*Provided data*.
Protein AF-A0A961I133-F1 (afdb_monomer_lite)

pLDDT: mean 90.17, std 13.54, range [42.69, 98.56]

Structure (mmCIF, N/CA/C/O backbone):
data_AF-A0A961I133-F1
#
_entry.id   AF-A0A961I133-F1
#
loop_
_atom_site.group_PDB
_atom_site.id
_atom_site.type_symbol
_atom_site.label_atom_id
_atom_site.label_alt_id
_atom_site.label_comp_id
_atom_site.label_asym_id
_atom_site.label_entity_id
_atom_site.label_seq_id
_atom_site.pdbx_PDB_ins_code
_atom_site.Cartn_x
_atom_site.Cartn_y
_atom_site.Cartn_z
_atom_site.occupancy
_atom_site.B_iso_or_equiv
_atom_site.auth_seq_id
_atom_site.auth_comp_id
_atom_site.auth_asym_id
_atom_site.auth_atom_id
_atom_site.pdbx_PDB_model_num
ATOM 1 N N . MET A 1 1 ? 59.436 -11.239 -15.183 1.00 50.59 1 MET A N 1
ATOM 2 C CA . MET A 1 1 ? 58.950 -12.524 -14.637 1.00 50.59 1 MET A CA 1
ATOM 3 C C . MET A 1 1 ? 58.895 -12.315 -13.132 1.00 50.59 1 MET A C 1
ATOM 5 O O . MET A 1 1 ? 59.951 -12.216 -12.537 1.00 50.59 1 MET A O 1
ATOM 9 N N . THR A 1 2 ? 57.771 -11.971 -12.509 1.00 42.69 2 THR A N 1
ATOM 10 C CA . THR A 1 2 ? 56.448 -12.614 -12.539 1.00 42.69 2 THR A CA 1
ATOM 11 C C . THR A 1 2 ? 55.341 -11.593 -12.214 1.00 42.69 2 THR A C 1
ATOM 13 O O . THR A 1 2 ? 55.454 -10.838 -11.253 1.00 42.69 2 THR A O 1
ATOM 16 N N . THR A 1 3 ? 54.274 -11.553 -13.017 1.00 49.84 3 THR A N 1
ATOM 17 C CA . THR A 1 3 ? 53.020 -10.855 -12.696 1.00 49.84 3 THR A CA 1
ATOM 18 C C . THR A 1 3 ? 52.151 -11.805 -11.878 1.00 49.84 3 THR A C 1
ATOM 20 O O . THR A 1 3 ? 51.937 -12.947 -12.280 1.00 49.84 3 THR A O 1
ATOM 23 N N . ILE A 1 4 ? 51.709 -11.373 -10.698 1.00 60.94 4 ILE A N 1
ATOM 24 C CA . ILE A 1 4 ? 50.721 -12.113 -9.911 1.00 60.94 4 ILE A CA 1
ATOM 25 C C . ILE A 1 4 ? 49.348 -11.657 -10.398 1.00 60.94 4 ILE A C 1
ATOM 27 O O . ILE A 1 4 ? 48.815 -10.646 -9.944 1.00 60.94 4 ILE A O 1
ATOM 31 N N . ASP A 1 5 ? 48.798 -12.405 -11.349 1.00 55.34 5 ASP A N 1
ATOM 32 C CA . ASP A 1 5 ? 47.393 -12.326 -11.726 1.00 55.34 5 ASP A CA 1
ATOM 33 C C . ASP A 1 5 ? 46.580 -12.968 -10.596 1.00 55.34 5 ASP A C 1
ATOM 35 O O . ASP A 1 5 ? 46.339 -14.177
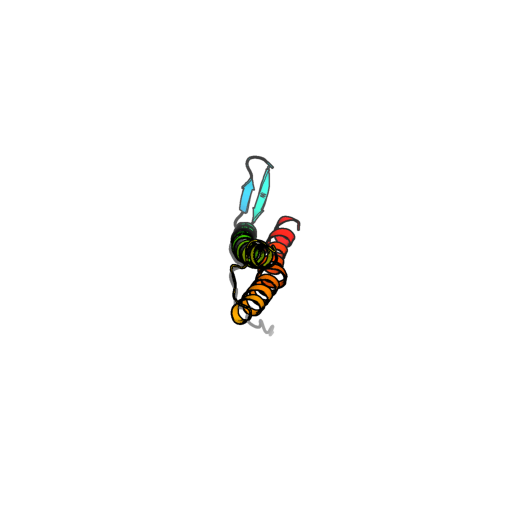 -10.563 1.00 55.34 5 ASP A O 1
ATOM 39 N N . HIS A 1 6 ? 46.208 -12.164 -9.598 1.00 57.12 6 HIS A N 1
ATOM 40 C CA . HIS A 1 6 ? 45.223 -12.578 -8.609 1.00 57.12 6 HIS A CA 1
ATOM 41 C C . HIS A 1 6 ? 43.899 -12.807 -9.337 1.00 57.12 6 HIS A C 1
ATOM 43 O O . HIS A 1 6 ? 43.289 -11.868 -9.843 1.00 57.12 6 HIS A O 1
ATOM 49 N N . GLY A 1 7 ? 43.503 -14.079 -9.413 1.00 51.88 7 GLY A N 1
ATOM 50 C CA . GLY A 1 7 ? 42.318 -14.561 -10.104 1.00 51.88 7 GLY A CA 1
ATOM 51 C C . GLY A 1 7 ? 41.072 -13.737 -9.799 1.00 51.88 7 GLY A C 1
ATOM 52 O O . GLY A 1 7 ? 40.390 -13.957 -8.799 1.00 51.88 7 GLY A O 1
ATOM 53 N N . ALA A 1 8 ? 40.737 -12.834 -10.717 1.00 59.41 8 ALA A N 1
ATOM 54 C CA . ALA A 1 8 ? 39.376 -12.373 -10.881 1.00 59.41 8 ALA A CA 1
ATOM 55 C C . ALA A 1 8 ? 38.589 -13.574 -11.405 1.00 59.41 8 ALA A C 1
ATOM 57 O O . ALA A 1 8 ? 38.661 -13.921 -12.584 1.00 59.41 8 ALA A O 1
ATOM 58 N N . ILE A 1 9 ? 37.891 -14.260 -10.501 1.00 64.62 9 ILE A N 1
ATOM 59 C CA . ILE A 1 9 ? 36.848 -15.216 -10.862 1.00 64.62 9 ILE A CA 1
ATOM 60 C C . ILE A 1 9 ? 35.946 -14.461 -11.837 1.00 64.62 9 ILE A C 1
ATOM 62 O O . ILE A 1 9 ? 35.340 -13.460 -11.456 1.00 64.62 9 ILE A O 1
ATOM 66 N N . GLY A 1 10 ? 35.939 -14.873 -13.106 1.00 56.66 10 GLY A N 1
ATOM 67 C CA . GLY A 1 10 ? 35.105 -14.279 -14.140 1.00 56.66 10 GLY A CA 1
ATOM 68 C C . GLY A 1 10 ? 33.644 -14.540 -13.807 1.00 56.66 10 GLY A C 1
ATOM 69 O O . GLY A 1 10 ? 33.047 -15.482 -14.320 1.00 56.66 10 GLY A O 1
ATOM 70 N N . VAL A 1 11 ? 33.074 -13.740 -12.908 1.00 64.31 11 VAL A N 1
ATOM 71 C CA . VAL A 1 11 ? 31.636 -13.699 -12.692 1.00 64.31 11 VAL A CA 1
ATOM 72 C C . VAL A 1 11 ? 31.069 -13.167 -13.995 1.00 64.31 11 VAL A C 1
ATOM 74 O O . VAL A 1 11 ? 31.267 -12.001 -14.337 1.00 64.31 11 VAL A O 1
ATOM 77 N N . ALA A 1 12 ? 30.438 -14.052 -14.765 1.00 67.31 12 ALA A N 1
ATOM 78 C CA . ALA A 1 12 ? 29.729 -13.671 -15.972 1.00 67.31 12 ALA A CA 1
ATOM 79 C C . ALA A 1 12 ? 28.796 -12.504 -15.627 1.00 67.31 12 ALA A C 1
ATOM 81 O O . ALA A 1 12 ? 27.971 -12.616 -14.717 1.00 67.31 12 ALA A O 1
ATOM 82 N N . ALA A 1 13 ? 28.961 -11.376 -16.321 1.00 66.44 13 ALA A N 1
ATOM 83 C CA . ALA A 1 13 ? 28.079 -10.235 -16.144 1.00 66.44 13 ALA A CA 1
ATOM 84 C C . ALA A 1 13 ? 26.623 -10.702 -16.340 1.00 66.44 13 ALA A C 1
ATOM 86 O O . ALA A 1 13 ? 26.351 -11.439 -17.298 1.00 66.44 13 ALA A O 1
ATOM 87 N N . PRO A 1 14 ? 25.691 -10.332 -15.442 1.00 70.12 14 PRO A N 1
ATOM 88 C CA . PRO A 1 14 ? 24.295 -10.707 -15.596 1.00 70.12 14 PRO A CA 1
ATOM 89 C C . PRO A 1 14 ? 23.801 -10.236 -16.964 1.00 70.12 14 PRO A C 1
ATOM 91 O O . PRO A 1 14 ? 24.086 -9.122 -17.399 1.00 70.12 14 PRO A O 1
ATOM 94 N N . HIS A 1 15 ? 23.087 -11.113 -17.661 1.00 73.81 15 HIS A N 1
ATOM 95 C CA . HIS A 1 15 ? 22.559 -10.846 -18.993 1.00 73.81 15 HIS A CA 1
ATOM 96 C C . HIS A 1 15 ? 21.523 -9.726 -18.895 1.00 73.81 15 HIS A C 1
ATOM 98 O O . HIS A 1 15 ? 20.404 -9.927 -18.424 1.00 73.81 15 HIS A O 1
ATOM 104 N N . VAL A 1 16 ? 21.924 -8.533 -19.326 1.00 83.06 16 VAL A N 1
ATOM 105 C CA . VAL A 1 16 ? 21.072 -7.349 -19.342 1.00 83.06 16 VAL A CA 1
ATOM 106 C C . VAL A 1 16 ? 20.086 -7.483 -20.501 1.00 83.06 16 VAL A C 1
ATOM 108 O O . VAL A 1 16 ? 20.473 -7.485 -21.671 1.00 83.06 16 VAL A O 1
ATOM 111 N N . GLN A 1 17 ? 18.808 -7.674 -20.174 1.00 91.12 17 GLN A N 1
ATOM 112 C CA . GLN A 1 17 ? 17.739 -7.829 -21.156 1.00 91.12 17 GLN A CA 1
ATOM 113 C C . GLN A 1 17 ? 16.886 -6.569 -21.222 1.00 91.12 17 GLN A C 1
ATOM 115 O O . GLN A 1 17 ? 16.371 -6.102 -20.207 1.00 91.12 17 GLN A O 1
ATOM 120 N N . TYR A 1 18 ? 16.650 -6.095 -22.441 1.00 92.88 18 TYR A N 1
ATOM 121 C CA . TYR A 1 18 ? 15.837 -4.916 -22.705 1.00 92.88 18 TYR A CA 1
ATOM 122 C C . TYR A 1 18 ? 14.605 -5.269 -23.528 1.00 92.88 18 TYR A C 1
ATOM 124 O O . TYR A 1 18 ? 14.665 -6.114 -24.421 1.00 92.88 18 TYR A O 1
ATOM 132 N N . ARG A 1 19 ? 13.509 -4.541 -23.301 1.00 92.50 19 ARG A N 1
ATOM 133 C CA . ARG A 1 19 ? 12.402 -4.443 -24
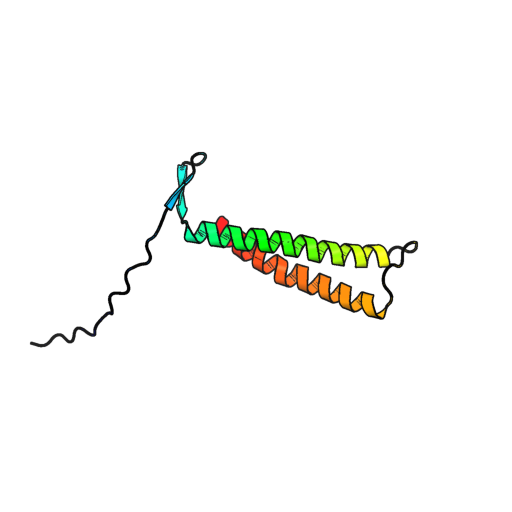.260 1.00 92.50 19 ARG A CA 1
ATOM 134 C C . ARG A 1 19 ? 12.276 -3.023 -24.790 1.00 92.50 19 ARG A C 1
ATOM 136 O O . ARG A 1 19 ? 12.536 -2.061 -24.070 1.00 92.50 19 ARG A O 1
ATOM 143 N N . ILE A 1 20 ? 11.841 -2.890 -26.038 1.00 94.38 20 ILE A N 1
ATOM 144 C CA . ILE A 1 20 ? 11.473 -1.593 -26.610 1.00 94.38 20 ILE A CA 1
ATOM 145 C C . ILE A 1 20 ? 9.985 -1.376 -26.367 1.00 94.38 20 ILE A C 1
ATOM 147 O O . ILE A 1 20 ? 9.161 -2.217 -26.728 1.00 94.38 20 ILE A O 1
ATOM 151 N N . CYS A 1 21 ? 9.627 -0.262 -25.731 1.
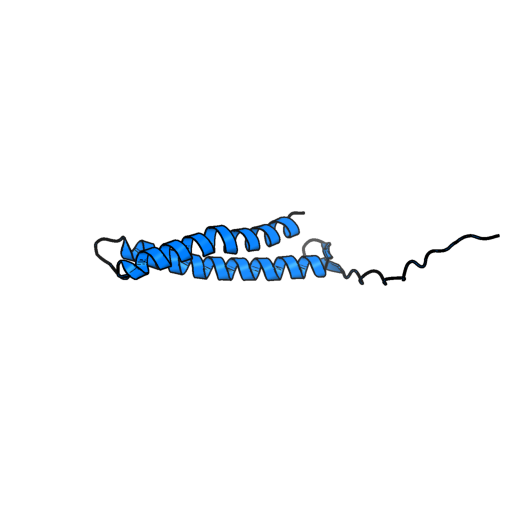00 91.12 21 CYS A N 1
ATOM 152 C CA . CYS A 1 21 ? 8.225 0.108 -25.591 1.00 91.12 21 CYS A CA 1
ATOM 153 C C . CYS A 1 21 ? 7.654 0.504 -26.968 1.00 91.12 21 CYS A C 1
ATOM 155 O O . CYS A 1 21 ? 8.181 1.442 -27.568 1.00 91.12 21 CYS A O 1
ATOM 157 N N . PRO A 1 22 ? 6.573 -0.131 -27.461 1.00 93.31 22 PRO A N 1
ATOM 158 C CA . PRO A 1 22 ? 6.021 0.173 -28.785 1.00 93.31 22 PRO A CA 1
ATOM 159 C C . PRO A 1 22 ? 5.403 1.576 -28.871 1.00 93.31 22 PRO A C 1
ATOM 161 O O . PRO A 1 22 ? 5.327 2.141 -29.953 1.00 93.31 22 PRO A O 1
ATOM 164 N N . PHE A 1 23 ? 4.990 2.150 -27.737 1.00 93.44 23 PHE A N 1
ATOM 165 C CA . PHE A 1 23 ? 4.366 3.474 -27.690 1.00 93.44 23 PHE A CA 1
ATOM 166 C C . PHE A 1 23 ? 5.382 4.610 -27.546 1.00 93.44 23 PHE A C 1
ATOM 168 O O . PHE A 1 23 ? 5.200 5.671 -28.130 1.00 93.44 23 PHE A O 1
ATOM 175 N N . THR A 1 24 ? 6.442 4.409 -26.756 1.00 92.12 24 THR A N 1
ATOM 176 C CA . THR A 1 24 ? 7.406 5.478 -26.429 1.00 92.12 24 THR A CA 1
ATOM 177 C C . THR A 1 24 ? 8.767 5.309 -27.100 1.00 92.12 24 THR A C 1
ATOM 179 O O . THR A 1 24 ? 9.595 6.210 -27.008 1.00 92.12 24 THR A O 1
ATOM 182 N N . GLY A 1 25 ? 9.051 4.153 -27.709 1.00 92.38 25 GLY A N 1
ATOM 183 C CA . GLY A 1 25 ? 10.352 3.828 -28.304 1.00 92.38 25 GLY A CA 1
ATOM 184 C C . GLY A 1 25 ? 11.502 3.684 -27.297 1.00 92.38 25 GLY A C 1
ATOM 185 O O . GLY A 1 25 ? 12.641 3.446 -27.696 1.00 92.38 25 GLY A O 1
ATOM 186 N N . ARG A 1 26 ? 11.243 3.822 -25.988 1.00 90.94 26 ARG A N 1
ATOM 187 C CA . ARG A 1 26 ? 12.282 3.755 -24.950 1.00 90.94 26 ARG A CA 1
ATOM 188 C C . 
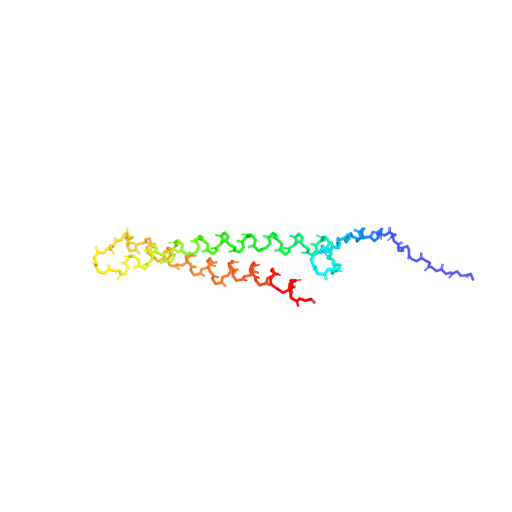ARG A 1 26 ? 12.732 2.316 -24.694 1.00 90.94 26 ARG A C 1
ATOM 190 O O . ARG A 1 26 ? 11.914 1.392 -24.692 1.00 90.94 26 ARG A O 1
ATOM 197 N N . ARG A 1 27 ? 14.034 2.157 -24.431 1.00 91.44 27 ARG A N 1
ATOM 198 C CA . ARG A 1 27 ? 14.638 0.918 -23.923 1.00 91.44 27 ARG A CA 1
ATOM 199 C C . ARG A 1 27 ? 14.302 0.773 -22.445 1.00 91.44 27 ARG A C 1
ATOM 201 O O . ARG A 1 27 ? 14.667 1.639 -21.659 1.00 91.44 27 ARG A O 1
ATOM 208 N N . ILE A 1 28 ? 13.612 -0.304 -22.093 1.00 91.94 28 ILE A N 1
ATOM 209 C CA . ILE A 1 28 ? 13.236 -0.624 -20.718 1.00 91.94 28 ILE A CA 1
ATOM 210 C C . ILE A 1 28 ? 14.010 -1.857 -20.275 1.00 91.94 28 ILE A C 1
ATOM 212 O O . ILE A 1 28 ? 13.921 -2.911 -20.907 1.00 91.94 28 ILE A O 1
ATOM 216 N N . GLU A 1 29 ? 14.746 -1.703 -19.183 1.00 93.06 29 GLU A N 1
ATOM 217 C CA . GLU A 1 29 ? 15.487 -2.774 -18.526 1.00 93.06 29 GLU A CA 1
ATOM 218 C C . GLU A 1 29 ? 14.549 -3.764 -17.849 1.00 93.06 29 GLU A C 1
ATOM 220 O O . GLU A 1 29 ? 13.696 -3.381 -17.043 1.00 93.06 29 GLU A O 1
ATOM 225 N N . ARG A 1 30 ? 14.721 -5.059 -18.129 1.00 91.94 30 ARG A N 1
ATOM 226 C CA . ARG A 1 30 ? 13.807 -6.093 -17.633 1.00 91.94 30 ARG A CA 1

*How to complete this task*. In the listing above, find the line with "ATOM 144 C CA" and the line with "ATOM 152 C CA". Copy both of them and every line between, exactly, but not the pictures.

*Answer below*.
ATOM 144 C CA . ILE A 1 20 ? 11.473 -1.593 -26.610 1.00 94.38 20 ILE A CA 1
ATOM 145 C C . ILE A 1 20 ? 9.985 -1.376 -26.367 1.00 94.38 20 ILE A C 1
ATOM 147 O O . ILE A 1 20 ? 9.161 -2.217 -26.728 1.00 94.38 20 ILE A O 1
ATOM 151 N N . CYS A 1 21 ? 9.627 -0.262 -25.731 1.
00 91.12 21 CYS A N 1
ATOM 152 C CA . CYS A 1 21 ? 8.225 0.108 -25.591 1.00 91.12 21 CYS A CA 1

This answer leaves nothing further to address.